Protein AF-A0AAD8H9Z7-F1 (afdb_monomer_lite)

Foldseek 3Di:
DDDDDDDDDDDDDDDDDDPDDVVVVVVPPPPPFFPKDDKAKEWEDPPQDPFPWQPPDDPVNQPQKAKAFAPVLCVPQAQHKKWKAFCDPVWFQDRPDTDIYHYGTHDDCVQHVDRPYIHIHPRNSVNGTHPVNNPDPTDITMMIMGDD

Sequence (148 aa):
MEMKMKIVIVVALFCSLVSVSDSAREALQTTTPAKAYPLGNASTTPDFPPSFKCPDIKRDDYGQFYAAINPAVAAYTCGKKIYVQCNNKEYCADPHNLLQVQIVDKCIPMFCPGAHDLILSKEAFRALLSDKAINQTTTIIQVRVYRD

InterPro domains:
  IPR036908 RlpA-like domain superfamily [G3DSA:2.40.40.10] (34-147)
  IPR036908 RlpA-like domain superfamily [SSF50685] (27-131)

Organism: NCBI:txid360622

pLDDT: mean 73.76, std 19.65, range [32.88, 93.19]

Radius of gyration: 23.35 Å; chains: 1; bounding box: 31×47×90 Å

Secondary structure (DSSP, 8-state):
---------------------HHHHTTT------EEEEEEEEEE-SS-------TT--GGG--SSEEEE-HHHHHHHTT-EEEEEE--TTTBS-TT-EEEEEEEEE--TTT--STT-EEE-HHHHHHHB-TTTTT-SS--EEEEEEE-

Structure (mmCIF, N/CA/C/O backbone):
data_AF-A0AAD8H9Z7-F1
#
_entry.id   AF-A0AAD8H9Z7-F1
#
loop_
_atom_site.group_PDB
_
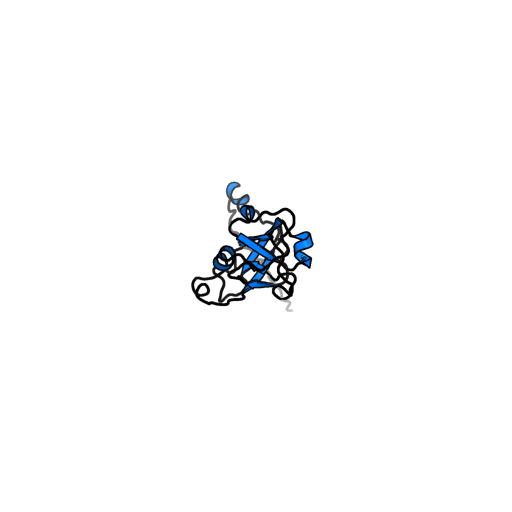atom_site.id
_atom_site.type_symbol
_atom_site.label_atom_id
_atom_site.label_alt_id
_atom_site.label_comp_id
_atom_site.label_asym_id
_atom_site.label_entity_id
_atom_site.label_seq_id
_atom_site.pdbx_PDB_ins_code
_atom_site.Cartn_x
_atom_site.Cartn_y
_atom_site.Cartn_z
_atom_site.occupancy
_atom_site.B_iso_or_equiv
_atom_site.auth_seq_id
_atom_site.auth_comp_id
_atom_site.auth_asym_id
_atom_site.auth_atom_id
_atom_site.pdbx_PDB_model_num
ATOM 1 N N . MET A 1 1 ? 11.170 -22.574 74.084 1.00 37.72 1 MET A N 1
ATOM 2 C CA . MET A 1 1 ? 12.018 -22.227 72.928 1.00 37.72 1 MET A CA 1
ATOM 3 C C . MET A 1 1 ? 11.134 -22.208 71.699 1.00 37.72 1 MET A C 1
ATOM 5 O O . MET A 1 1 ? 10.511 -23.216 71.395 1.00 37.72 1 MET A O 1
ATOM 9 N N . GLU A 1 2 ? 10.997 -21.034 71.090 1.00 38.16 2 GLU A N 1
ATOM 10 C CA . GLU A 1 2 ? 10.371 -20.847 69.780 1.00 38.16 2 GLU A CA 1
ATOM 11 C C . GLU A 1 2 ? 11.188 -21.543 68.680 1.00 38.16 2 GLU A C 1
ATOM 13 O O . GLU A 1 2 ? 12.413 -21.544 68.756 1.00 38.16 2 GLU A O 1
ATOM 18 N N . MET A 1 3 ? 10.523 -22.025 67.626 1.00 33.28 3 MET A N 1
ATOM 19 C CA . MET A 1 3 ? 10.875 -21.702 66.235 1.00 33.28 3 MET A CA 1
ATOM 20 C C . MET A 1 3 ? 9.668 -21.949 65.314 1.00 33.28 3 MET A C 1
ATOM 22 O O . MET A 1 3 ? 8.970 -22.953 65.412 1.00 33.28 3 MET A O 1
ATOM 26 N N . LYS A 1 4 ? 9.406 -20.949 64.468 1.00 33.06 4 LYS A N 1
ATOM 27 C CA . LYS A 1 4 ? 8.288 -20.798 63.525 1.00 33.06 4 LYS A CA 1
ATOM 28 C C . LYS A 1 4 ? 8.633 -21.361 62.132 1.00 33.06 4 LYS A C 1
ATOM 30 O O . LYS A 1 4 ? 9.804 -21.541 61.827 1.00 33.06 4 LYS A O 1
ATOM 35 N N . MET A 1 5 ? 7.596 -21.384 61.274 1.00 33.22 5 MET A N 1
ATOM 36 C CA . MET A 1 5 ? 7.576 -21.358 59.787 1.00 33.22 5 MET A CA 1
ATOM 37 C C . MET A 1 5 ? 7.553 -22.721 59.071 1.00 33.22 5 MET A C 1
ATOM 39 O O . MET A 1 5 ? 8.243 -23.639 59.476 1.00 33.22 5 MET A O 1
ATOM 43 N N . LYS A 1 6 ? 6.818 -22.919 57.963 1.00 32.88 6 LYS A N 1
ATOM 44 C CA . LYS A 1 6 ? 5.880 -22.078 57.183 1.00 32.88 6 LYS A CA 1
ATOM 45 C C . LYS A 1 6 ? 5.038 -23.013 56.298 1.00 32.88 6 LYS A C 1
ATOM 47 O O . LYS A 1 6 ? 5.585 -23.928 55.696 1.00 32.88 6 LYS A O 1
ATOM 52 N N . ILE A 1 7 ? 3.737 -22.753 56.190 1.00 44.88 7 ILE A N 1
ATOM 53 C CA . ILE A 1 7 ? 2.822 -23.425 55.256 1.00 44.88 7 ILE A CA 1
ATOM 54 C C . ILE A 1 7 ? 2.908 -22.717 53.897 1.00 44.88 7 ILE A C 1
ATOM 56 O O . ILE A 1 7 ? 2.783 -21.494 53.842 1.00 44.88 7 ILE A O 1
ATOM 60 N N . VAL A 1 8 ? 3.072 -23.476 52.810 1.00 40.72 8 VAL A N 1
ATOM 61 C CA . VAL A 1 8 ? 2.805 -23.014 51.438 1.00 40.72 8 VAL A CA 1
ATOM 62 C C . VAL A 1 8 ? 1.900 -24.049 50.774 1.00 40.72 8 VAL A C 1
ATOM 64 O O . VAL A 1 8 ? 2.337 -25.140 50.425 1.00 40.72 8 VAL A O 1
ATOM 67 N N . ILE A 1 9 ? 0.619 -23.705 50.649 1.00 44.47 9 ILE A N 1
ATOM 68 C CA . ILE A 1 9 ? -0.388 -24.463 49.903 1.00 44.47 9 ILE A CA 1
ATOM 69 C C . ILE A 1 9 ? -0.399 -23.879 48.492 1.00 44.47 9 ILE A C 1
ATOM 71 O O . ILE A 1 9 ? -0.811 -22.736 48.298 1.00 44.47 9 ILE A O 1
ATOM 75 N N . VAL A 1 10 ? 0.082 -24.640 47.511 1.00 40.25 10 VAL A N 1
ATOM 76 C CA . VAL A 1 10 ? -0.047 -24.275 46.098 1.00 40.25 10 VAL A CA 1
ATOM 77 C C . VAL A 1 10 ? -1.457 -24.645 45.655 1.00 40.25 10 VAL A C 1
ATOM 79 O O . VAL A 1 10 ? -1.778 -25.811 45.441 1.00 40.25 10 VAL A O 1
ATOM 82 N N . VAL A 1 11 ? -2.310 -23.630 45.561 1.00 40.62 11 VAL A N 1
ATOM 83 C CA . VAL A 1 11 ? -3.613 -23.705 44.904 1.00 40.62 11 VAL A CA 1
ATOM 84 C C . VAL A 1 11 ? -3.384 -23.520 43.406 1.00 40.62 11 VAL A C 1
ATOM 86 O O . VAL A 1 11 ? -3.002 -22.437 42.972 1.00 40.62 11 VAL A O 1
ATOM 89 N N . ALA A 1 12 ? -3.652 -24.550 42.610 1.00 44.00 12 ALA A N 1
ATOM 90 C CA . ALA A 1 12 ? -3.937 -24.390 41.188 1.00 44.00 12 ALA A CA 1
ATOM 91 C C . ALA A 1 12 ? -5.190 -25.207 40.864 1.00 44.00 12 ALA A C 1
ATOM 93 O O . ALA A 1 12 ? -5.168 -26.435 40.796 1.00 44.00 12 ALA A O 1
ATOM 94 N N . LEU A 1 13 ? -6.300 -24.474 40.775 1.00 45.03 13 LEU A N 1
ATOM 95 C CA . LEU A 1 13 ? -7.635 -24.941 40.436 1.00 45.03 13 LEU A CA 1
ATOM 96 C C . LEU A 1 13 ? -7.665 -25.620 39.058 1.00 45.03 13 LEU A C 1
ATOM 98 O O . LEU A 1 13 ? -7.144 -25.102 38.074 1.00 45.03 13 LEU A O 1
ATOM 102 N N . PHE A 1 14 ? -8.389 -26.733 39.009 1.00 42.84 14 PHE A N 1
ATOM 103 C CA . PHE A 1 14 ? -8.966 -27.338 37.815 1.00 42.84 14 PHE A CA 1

◆ ◆ ◆ ◆ ◆

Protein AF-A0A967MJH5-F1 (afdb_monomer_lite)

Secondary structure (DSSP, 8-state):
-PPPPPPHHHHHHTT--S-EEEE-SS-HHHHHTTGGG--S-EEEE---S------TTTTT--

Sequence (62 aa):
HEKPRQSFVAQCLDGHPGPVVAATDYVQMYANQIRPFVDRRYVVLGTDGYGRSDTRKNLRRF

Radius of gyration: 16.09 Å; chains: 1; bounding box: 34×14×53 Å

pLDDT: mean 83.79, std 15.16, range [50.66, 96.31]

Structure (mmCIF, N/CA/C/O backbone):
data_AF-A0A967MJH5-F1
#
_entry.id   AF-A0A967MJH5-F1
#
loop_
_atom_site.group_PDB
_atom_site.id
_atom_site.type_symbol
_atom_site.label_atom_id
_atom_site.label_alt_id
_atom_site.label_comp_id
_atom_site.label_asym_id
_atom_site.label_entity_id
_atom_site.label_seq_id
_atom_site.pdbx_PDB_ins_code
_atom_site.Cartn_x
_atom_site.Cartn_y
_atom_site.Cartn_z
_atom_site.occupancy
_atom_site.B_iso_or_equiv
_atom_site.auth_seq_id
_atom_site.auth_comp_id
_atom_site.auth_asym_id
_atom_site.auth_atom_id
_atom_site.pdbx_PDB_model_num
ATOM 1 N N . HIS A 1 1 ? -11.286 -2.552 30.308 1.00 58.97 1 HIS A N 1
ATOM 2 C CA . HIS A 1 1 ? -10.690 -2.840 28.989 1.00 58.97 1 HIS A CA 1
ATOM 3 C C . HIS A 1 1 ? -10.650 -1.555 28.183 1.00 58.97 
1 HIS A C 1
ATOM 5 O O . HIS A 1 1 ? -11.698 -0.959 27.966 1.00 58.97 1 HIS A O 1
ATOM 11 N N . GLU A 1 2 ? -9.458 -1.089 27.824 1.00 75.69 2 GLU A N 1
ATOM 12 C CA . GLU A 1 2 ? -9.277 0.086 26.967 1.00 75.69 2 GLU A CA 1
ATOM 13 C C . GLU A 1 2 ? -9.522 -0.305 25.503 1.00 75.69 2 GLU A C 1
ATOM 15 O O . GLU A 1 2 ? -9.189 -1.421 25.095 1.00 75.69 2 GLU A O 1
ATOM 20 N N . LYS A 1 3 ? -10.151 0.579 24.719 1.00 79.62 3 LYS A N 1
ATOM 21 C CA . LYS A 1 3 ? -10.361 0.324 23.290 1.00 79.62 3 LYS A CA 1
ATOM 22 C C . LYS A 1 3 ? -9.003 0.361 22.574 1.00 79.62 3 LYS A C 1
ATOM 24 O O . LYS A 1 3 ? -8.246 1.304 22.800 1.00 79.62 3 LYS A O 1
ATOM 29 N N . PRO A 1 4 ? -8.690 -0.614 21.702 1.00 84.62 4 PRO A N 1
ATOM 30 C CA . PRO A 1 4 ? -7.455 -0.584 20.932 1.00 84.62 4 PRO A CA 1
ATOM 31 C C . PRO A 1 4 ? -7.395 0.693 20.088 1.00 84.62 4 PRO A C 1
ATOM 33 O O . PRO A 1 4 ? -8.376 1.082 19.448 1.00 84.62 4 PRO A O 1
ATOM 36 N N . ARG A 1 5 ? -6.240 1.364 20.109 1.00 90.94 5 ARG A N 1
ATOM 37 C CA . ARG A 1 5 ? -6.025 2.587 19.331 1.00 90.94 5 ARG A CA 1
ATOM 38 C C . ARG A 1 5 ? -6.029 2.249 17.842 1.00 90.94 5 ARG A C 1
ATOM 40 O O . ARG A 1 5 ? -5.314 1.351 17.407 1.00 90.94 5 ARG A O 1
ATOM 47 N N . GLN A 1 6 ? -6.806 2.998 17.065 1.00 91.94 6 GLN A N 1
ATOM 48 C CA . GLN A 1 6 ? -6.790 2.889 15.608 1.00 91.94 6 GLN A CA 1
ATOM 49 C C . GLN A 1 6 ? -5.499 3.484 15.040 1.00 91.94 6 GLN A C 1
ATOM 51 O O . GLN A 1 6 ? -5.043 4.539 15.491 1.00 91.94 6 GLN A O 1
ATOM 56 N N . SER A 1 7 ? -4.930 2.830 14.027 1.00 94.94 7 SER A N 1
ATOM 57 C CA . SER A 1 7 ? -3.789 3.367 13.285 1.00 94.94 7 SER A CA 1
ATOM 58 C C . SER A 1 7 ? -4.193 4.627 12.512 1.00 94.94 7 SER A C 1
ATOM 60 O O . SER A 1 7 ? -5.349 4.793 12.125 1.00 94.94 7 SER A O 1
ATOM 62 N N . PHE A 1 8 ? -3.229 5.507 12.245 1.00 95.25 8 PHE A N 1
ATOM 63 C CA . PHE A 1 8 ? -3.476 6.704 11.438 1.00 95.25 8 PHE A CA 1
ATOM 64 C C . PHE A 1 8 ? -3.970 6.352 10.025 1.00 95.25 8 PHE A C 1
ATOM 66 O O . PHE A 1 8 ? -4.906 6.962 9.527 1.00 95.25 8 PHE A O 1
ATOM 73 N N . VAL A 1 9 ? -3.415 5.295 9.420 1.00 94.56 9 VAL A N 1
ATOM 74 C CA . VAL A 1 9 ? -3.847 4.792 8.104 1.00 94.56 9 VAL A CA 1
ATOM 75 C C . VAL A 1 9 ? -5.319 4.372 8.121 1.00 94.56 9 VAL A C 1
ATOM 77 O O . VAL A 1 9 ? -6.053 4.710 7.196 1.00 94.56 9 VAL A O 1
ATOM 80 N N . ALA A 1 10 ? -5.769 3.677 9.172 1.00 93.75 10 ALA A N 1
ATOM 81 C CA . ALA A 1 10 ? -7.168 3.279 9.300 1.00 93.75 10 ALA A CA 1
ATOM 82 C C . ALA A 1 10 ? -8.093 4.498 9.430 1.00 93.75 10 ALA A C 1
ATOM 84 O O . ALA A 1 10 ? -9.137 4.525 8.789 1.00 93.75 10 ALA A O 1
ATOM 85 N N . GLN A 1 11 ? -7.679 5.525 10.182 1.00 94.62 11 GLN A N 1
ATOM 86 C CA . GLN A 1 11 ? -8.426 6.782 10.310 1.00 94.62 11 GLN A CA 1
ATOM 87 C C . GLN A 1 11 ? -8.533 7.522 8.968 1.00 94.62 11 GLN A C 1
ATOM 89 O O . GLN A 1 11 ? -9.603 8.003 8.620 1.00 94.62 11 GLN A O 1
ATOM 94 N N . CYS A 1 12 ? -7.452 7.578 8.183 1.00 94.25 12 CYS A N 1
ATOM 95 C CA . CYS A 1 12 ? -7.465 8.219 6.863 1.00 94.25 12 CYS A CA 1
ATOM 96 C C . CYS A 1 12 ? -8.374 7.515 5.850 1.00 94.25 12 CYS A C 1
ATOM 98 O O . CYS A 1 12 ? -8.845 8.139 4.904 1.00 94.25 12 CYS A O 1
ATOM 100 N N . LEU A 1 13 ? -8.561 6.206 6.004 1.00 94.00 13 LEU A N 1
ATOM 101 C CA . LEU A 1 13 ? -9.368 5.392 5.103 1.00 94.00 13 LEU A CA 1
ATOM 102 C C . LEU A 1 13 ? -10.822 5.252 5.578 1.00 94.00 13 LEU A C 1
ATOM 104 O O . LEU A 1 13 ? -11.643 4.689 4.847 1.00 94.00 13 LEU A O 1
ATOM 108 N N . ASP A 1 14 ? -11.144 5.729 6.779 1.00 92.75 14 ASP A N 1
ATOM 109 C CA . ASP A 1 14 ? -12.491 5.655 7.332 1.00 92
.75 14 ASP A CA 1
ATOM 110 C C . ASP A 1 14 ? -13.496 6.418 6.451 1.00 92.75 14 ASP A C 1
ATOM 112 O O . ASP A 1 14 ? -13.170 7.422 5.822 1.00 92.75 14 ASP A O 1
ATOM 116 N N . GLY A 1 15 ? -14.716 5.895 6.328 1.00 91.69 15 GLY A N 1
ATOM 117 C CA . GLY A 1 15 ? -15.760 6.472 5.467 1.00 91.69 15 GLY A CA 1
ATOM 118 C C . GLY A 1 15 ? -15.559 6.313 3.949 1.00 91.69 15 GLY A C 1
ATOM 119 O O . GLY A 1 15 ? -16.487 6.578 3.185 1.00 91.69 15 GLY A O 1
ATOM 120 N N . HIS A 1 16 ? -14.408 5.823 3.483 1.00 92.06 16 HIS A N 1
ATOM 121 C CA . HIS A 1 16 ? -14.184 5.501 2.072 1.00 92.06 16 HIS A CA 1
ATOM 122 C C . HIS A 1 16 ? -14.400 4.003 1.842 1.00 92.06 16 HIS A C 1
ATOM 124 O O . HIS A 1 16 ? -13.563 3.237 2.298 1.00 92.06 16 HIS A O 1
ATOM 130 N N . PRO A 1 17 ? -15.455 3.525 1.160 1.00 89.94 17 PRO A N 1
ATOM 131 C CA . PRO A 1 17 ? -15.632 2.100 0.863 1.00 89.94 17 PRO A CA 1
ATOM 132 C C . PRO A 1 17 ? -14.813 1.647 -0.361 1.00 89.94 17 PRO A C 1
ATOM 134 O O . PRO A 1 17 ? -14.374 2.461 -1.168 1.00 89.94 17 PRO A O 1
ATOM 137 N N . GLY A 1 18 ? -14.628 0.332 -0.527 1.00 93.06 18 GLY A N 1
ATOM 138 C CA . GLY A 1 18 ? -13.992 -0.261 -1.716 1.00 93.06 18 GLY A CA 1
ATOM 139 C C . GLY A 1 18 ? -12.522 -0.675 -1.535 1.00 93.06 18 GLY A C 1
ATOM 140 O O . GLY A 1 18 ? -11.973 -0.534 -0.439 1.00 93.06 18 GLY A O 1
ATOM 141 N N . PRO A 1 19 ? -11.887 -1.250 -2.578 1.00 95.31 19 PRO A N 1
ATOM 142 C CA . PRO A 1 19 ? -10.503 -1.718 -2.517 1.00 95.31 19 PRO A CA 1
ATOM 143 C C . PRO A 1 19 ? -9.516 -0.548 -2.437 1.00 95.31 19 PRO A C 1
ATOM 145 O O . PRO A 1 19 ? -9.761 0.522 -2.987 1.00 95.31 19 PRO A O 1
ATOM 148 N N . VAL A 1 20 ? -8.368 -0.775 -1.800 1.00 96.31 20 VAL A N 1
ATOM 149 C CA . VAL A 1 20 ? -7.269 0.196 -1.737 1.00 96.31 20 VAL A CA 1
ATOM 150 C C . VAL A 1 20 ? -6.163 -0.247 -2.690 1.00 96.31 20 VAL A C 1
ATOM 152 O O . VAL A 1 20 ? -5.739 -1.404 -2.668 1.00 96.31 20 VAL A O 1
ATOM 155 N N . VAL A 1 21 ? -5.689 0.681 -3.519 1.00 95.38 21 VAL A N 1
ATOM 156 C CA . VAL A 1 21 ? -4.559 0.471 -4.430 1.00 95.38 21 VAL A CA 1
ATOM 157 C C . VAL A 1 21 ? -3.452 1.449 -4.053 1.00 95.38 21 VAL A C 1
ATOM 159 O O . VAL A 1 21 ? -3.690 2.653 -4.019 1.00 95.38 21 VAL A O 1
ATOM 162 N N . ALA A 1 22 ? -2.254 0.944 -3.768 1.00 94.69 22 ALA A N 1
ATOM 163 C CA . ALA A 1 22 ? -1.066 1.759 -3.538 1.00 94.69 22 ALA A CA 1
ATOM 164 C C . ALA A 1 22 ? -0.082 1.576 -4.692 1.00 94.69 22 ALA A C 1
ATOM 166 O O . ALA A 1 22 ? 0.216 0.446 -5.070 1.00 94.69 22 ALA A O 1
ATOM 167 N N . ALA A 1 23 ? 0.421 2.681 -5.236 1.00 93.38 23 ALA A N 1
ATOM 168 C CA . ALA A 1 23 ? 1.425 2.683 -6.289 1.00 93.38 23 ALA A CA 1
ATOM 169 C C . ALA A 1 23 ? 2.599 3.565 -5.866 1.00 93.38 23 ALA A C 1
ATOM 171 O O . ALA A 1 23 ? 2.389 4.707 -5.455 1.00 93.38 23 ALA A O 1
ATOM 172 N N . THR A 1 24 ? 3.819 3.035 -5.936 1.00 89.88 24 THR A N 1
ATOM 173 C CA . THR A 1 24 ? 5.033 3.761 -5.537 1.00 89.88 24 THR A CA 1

◆ ◆ ◆ ◆ ◆

→ TASK DIRECTIONS: Within the material above, copy exactly the lines from the line that holds "ATOM 84 C C" up to and including the line that holds "ATOM 102 N N".

→ YOUR SOLUTION:
ATOM 84 C C . VAL A 1 11 ? -3.384 -23.520 43.406 1.00 40.62 11 VAL A C 1
ATOM 86 O O . VAL A 1 11 ? -3.002 -22.437 42.972 1.00 40.62 11 VAL A O 1
ATOM 89 N N . ALA A 1 12 ? -3.652 -24.550 42.610 1.00 44.00 12 ALA A N 1
ATOM 90 C CA . ALA A 1 12 ? -3.937 -24.390 41.188 1.00 44.00 12 ALA A CA 1
ATOM 91 C C . ALA A 1 12 ? -5.190 -25.207 40.864 1.00 44.00 12 ALA A C 1
ATOM 93 O O . ALA A 1 12 ? -5.168 -26.435 40.796 1.00 44.00 12 ALA A O 1
ATOM 94 N N . LEU A 1 13 ? -6.300 -24.474 40.775 1.00 45.03 13 LEU A N 1
ATOM 95 C CA . LEU A 1 13 ? -7.635 -24.941 40.436 1.00 45.03 13 LEU A CA 1
ATOM 96 C C . LEU A 1 13 ? -7.665 -25.620 39.058 1.00 45.03 13 LEU A C 1
ATOM 98 O O . LEU A 1 13 ? -7.144 -25.102 38.074 1.00 45.03 13 LEU A O 1
ATOM 102 N N . PHE A 1 14 ? -8.389 -26.733 39.009 1.00 42.84 14 PHE A N 1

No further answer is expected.